By Sayli Sosa (OnCuba)
HAVANA TIMES — The bags had been packed when a new order arrived. “We’ve been informed no one has to leave. The problem of the debt has been solved,” a Cuban health worker based in Angola tells OnCuba.
The message arrived when rumors in Cuba maintained the island’s health personnel and experts were leaving Angola owing to a lack of payment for their services.
Angola’s financial problems and inability to meet its commitments with the Cuban government came to light in May, when Cuban authorities approached Luanda with a proposal to create a joint commission to analyze issues of bilateral interest, including the debt.
At the time, the Angolan health minister told the Angolan Press Agency (ANGOP) that there were “certain concerns regarding the debt to Cuba, arising from the current global situation and, consequently, the readjustment of the 2015 State budget.”
The health official added that the sums owed would be paid and that “despite the current debt, we’re going to continue to promote joint initiatives.”
The crisis required the attention of the highest levels of government. In July, Vice-Chair of the Cuban Council of Ministers Ricardo Cabrisas traveled to southwest Africa. Following the meeting, the head of the America Department of the Angolan Ministry of Foreign Affairs, Francico Jose Da Cruz, remarked that relations between the two nations continued to be dynamic, “but that adjustments within these long-standing collaborative ties were being made because the country is in financial arrears owing to the sudden drop in the oil price on the international market.”
Angola’s failure to pay for Cuban services had led to the decision to terminate the contracts of the 4,000 professionals that today are providing services in sectors such as education (1,400) and health (1,800).
Despite the farewells published on social networks, where some Cuban professionals announced their unexpected return home prior to the end of their contract, little or nothing of this has been mentioned by the island’s official media.
The sudden drop in the price of oil, valued at 114.49 dollars a barrel in 2008 and today below 50, has not only had an impact on Angola’s economy – it has also brought serious consequences for Venezuela.

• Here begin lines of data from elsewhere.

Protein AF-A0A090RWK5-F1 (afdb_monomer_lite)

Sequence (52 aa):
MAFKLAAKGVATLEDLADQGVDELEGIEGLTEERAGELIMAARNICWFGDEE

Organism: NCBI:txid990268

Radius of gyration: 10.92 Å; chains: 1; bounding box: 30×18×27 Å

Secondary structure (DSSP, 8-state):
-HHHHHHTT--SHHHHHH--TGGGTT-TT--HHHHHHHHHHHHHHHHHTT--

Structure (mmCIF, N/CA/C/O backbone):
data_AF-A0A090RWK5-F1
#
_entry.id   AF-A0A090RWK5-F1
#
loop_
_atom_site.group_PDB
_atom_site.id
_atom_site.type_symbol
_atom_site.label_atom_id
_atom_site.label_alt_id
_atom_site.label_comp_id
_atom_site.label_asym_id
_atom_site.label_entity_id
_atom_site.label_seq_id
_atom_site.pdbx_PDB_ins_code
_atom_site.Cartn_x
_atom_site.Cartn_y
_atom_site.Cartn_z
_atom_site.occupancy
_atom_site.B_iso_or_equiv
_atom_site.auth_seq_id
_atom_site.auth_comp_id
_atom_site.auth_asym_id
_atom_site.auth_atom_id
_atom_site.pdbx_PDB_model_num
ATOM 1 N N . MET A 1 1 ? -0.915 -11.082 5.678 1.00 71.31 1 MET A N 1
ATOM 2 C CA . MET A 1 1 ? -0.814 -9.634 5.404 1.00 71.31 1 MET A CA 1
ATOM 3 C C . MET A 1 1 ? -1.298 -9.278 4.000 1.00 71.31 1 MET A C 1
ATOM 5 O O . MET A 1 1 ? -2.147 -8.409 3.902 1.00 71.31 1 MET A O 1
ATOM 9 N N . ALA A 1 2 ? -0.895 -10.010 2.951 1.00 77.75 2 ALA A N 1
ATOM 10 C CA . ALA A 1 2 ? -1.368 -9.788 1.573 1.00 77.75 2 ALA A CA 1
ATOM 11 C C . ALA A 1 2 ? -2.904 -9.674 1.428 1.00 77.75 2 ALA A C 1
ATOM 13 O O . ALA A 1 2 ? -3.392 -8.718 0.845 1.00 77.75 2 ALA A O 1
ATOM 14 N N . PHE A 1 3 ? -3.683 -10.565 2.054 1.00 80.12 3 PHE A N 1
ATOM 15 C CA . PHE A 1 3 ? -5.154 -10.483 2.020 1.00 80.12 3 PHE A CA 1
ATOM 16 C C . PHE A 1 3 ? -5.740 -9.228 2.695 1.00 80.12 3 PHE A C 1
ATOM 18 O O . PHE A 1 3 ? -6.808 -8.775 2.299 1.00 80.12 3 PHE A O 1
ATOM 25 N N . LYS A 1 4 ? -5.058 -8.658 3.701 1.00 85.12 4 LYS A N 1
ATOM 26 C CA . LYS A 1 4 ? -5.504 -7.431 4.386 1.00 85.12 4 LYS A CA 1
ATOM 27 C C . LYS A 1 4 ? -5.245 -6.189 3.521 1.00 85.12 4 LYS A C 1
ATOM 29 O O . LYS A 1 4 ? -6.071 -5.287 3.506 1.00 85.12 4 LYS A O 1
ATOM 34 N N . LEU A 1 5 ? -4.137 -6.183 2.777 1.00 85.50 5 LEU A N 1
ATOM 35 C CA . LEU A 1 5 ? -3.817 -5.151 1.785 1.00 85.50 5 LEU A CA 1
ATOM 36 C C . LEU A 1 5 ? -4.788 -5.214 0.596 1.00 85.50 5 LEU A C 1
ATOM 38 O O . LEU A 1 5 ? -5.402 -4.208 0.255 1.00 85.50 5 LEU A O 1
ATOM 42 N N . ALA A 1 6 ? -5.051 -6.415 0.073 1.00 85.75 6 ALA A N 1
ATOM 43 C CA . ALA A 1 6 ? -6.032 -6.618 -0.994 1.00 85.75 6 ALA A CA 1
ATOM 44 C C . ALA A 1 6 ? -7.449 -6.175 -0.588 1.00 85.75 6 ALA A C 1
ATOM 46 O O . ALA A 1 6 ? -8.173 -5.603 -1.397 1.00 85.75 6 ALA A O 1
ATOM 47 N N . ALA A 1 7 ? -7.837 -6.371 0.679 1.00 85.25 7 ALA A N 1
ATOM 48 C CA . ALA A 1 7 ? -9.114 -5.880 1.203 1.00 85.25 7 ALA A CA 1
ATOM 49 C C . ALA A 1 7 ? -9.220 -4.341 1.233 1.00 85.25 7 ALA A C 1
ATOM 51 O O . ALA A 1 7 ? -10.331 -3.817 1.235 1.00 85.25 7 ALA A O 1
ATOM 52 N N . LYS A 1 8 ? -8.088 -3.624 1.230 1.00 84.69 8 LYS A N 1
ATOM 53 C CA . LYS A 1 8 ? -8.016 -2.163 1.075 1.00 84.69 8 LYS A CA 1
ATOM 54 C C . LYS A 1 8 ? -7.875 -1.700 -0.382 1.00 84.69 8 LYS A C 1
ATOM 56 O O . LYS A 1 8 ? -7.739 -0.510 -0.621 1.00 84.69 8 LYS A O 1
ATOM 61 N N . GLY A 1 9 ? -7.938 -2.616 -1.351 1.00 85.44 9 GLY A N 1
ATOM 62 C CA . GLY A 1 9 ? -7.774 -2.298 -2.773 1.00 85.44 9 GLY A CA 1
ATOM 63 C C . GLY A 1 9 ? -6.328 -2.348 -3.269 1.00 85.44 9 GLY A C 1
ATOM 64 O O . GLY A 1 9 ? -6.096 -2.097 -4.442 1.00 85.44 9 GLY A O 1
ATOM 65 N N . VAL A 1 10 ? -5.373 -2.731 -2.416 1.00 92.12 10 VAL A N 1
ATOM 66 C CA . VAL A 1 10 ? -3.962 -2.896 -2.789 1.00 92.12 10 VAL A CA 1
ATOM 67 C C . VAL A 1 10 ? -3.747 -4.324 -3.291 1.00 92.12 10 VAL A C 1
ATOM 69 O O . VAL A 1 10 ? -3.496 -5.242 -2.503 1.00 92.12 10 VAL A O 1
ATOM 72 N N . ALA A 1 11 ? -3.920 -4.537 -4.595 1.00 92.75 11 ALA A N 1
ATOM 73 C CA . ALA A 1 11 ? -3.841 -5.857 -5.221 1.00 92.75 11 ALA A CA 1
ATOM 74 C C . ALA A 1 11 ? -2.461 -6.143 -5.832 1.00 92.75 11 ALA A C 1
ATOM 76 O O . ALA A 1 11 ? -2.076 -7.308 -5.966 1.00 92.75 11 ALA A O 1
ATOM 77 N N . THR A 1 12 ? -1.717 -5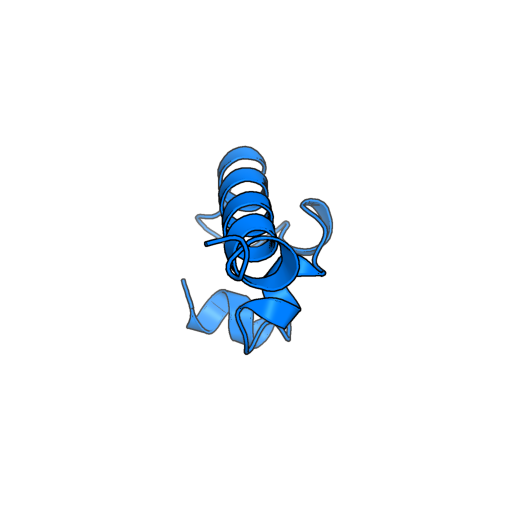.095 -6.176 1.00 93.00 12 THR A N 1
ATOM 78 C CA . THR A 1 12 ? -0.405 -5.164 -6.820 1.00 93.00 12 THR A CA 1
ATOM 79 C C . THR A 1 12 ? 0.666 -4.411 -6.027 1.00 93.00 12 THR A C 1
ATOM 81 O O . THR A 1 12 ? 0.381 -3.711 -5.053 1.00 93.00 12 THR A O 1
ATOM 84 N N . LEU A 1 13 ? 1.930 -4.595 -6.421 1.00 91.81 13 LEU A N 1
ATOM 85 C CA . LEU A 1 13 ? 3.045 -3.850 -5.834 1.00 91.81 13 LEU A CA 1
ATOM 86 C C . LEU A 1 13 ? 2.998 -2.365 -6.223 1.00 91.81 13 LEU A C 1
ATOM 88 O O . LEU A 1 13 ? 3.331 -1.524 -5.397 1.00 91.81 13 LEU A O 1
ATOM 92 N N . GLU A 1 14 ? 2.530 -2.053 -7.434 1.00 93.38 14 GLU A N 1
ATOM 93 C CA . GLU A 1 14 ? 2.308 -0.676 -7.890 1.00 93.38 14 GLU A CA 1
ATOM 94 C C . GLU A 1 14 ? 1.216 0.004 -7.063 1.00 93.38 14 GLU A C 1
ATOM 96 O O . GLU A 1 14 ? 1.447 1.093 -6.545 1.00 93.38 14 GLU A O 1
ATOM 101 N N . ASP A 1 15 ? 0.094 -0.685 -6.809 1.00 94.38 15 ASP A N 1
ATOM 102 C CA . ASP A 1 15 ? -0.968 -0.150 -5.946 1.00 94.38 15 ASP A CA 1
ATOM 103 C C . ASP A 1 15 ? -0.419 0.214 -4.562 1.00 94.38 15 ASP A C 1
ATOM 105 O O . ASP A 1 15 ? -0.807 1.229 -3.994 1.00 94.38 15 ASP A O 1
ATOM 109 N N . LEU A 1 16 ? 0.496 -0.604 -4.020 1.00 94.44 16 LEU A N 1
ATOM 110 C CA . LEU A 1 16 ? 1.147 -0.351 -2.733 1.00 94.44 16 LEU A CA 1
ATOM 111 C C . LEU A 1 16 ? 2.131 0.824 -2.803 1.00 94.44 16 LEU A C 1
ATOM 113 O O . LEU A 1 16 ? 2.246 1.571 -1.834 1.00 94.44 16 LEU A O 1
ATOM 117 N N . ALA A 1 17 ? 2.849 0.978 -3.916 1.00 94.75 17 ALA A N 1
ATOM 118 C CA . ALA A 1 17 ? 3.779 2.083 -4.130 1.00 94.75 17 ALA A CA 1
ATOM 119 C C . ALA A 1 17 ? 3.052 3.439 -4.172 1.00 94.75 17 ALA A C 1
ATOM 121 O O . ALA A 1 17 ? 3.587 4.440 -3.681 1.00 94.75 17 ALA A O 1
ATOM 122 N N . ASP A 1 18 ? 1.821 3.450 -4.681 1.00 94.31 18 ASP A N 1
ATOM 123 C CA . ASP A 1 18 ? 0.969 4.636 -4.762 1.00 94.31 18 ASP A CA 1
ATOM 124 C C . ASP A 1 18 ? 0.270 4.986 -3.437 1.00 94.31 18 ASP A C 1
ATOM 126 O O . ASP A 1 18 ? -0.196 6.115 -3.286 1.00 94.31 18 ASP A O 1
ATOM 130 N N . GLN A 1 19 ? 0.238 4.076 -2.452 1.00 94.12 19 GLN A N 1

More than 30 thousand Cuban health professionals are currently working in Venezuela: 1,163 in the cultural mission, 1,500 in the Barrio Adentro Deportivo sports initiative and a similar number in the educational project. This constitutes by far the largest number of Cuban professionals working abroad and provides one of the island’s main sources of revenue.
More than 51,000 health professionals are currently working in 67 countries around the world under contracts with the State-run Comercializadora de Servicios Medicos de Cuba (“Cuban Medical Services Company”)
However, very little is known about how these professionals live abroad, the emotional and personal cost of being away from home, the number of people who abandon their missions, the degree of satisfaction with the pay and the ups and downs of an exportable resource that is directly affected by the fluctuations of the economies of receiving countries (as became evident in Angola).
“They say that Raul Castro said that if Cuba didn’t abandon Angola during the toughest years of the war, it surely wouldn’t abandon it now. That’s why he told everyone to stop packing their bags,” another professor tells us, convinced of this.
There’s no way to confirm this version of events, and Raul Castro’s government has shown a tendency to moderate the altruism that characterized previous Cuban internationalist missions.
Three different types of collaboration agreements have been implemented since the reform process began in Cuba: one in which Cuba covers the larger costs, others where it shares these and a third which is purely profit-driven. We have not been able to determine which of the three was implemented in Angola.
Cuba’s businesses with the sub-Saharan country also include such sectors as construction, energy, water, transportation and defense. A Reuters dispatch from Luanda dated July 15 published statements by Ricardo Cabrisas, who announced that the Angolan oil company Sonangol could begin prospecting in the Gulf of Mexico Exclusive Zone controlled by Cuba in 2017.
The start of oil exploration in the area will however depend on what progress is achieved between Havana and Washington, as the lifting of the maritime blockade and the restricted areas of the Gulf of Mexico are pending issues following the re-establishment of diplomatic relations between the two countries.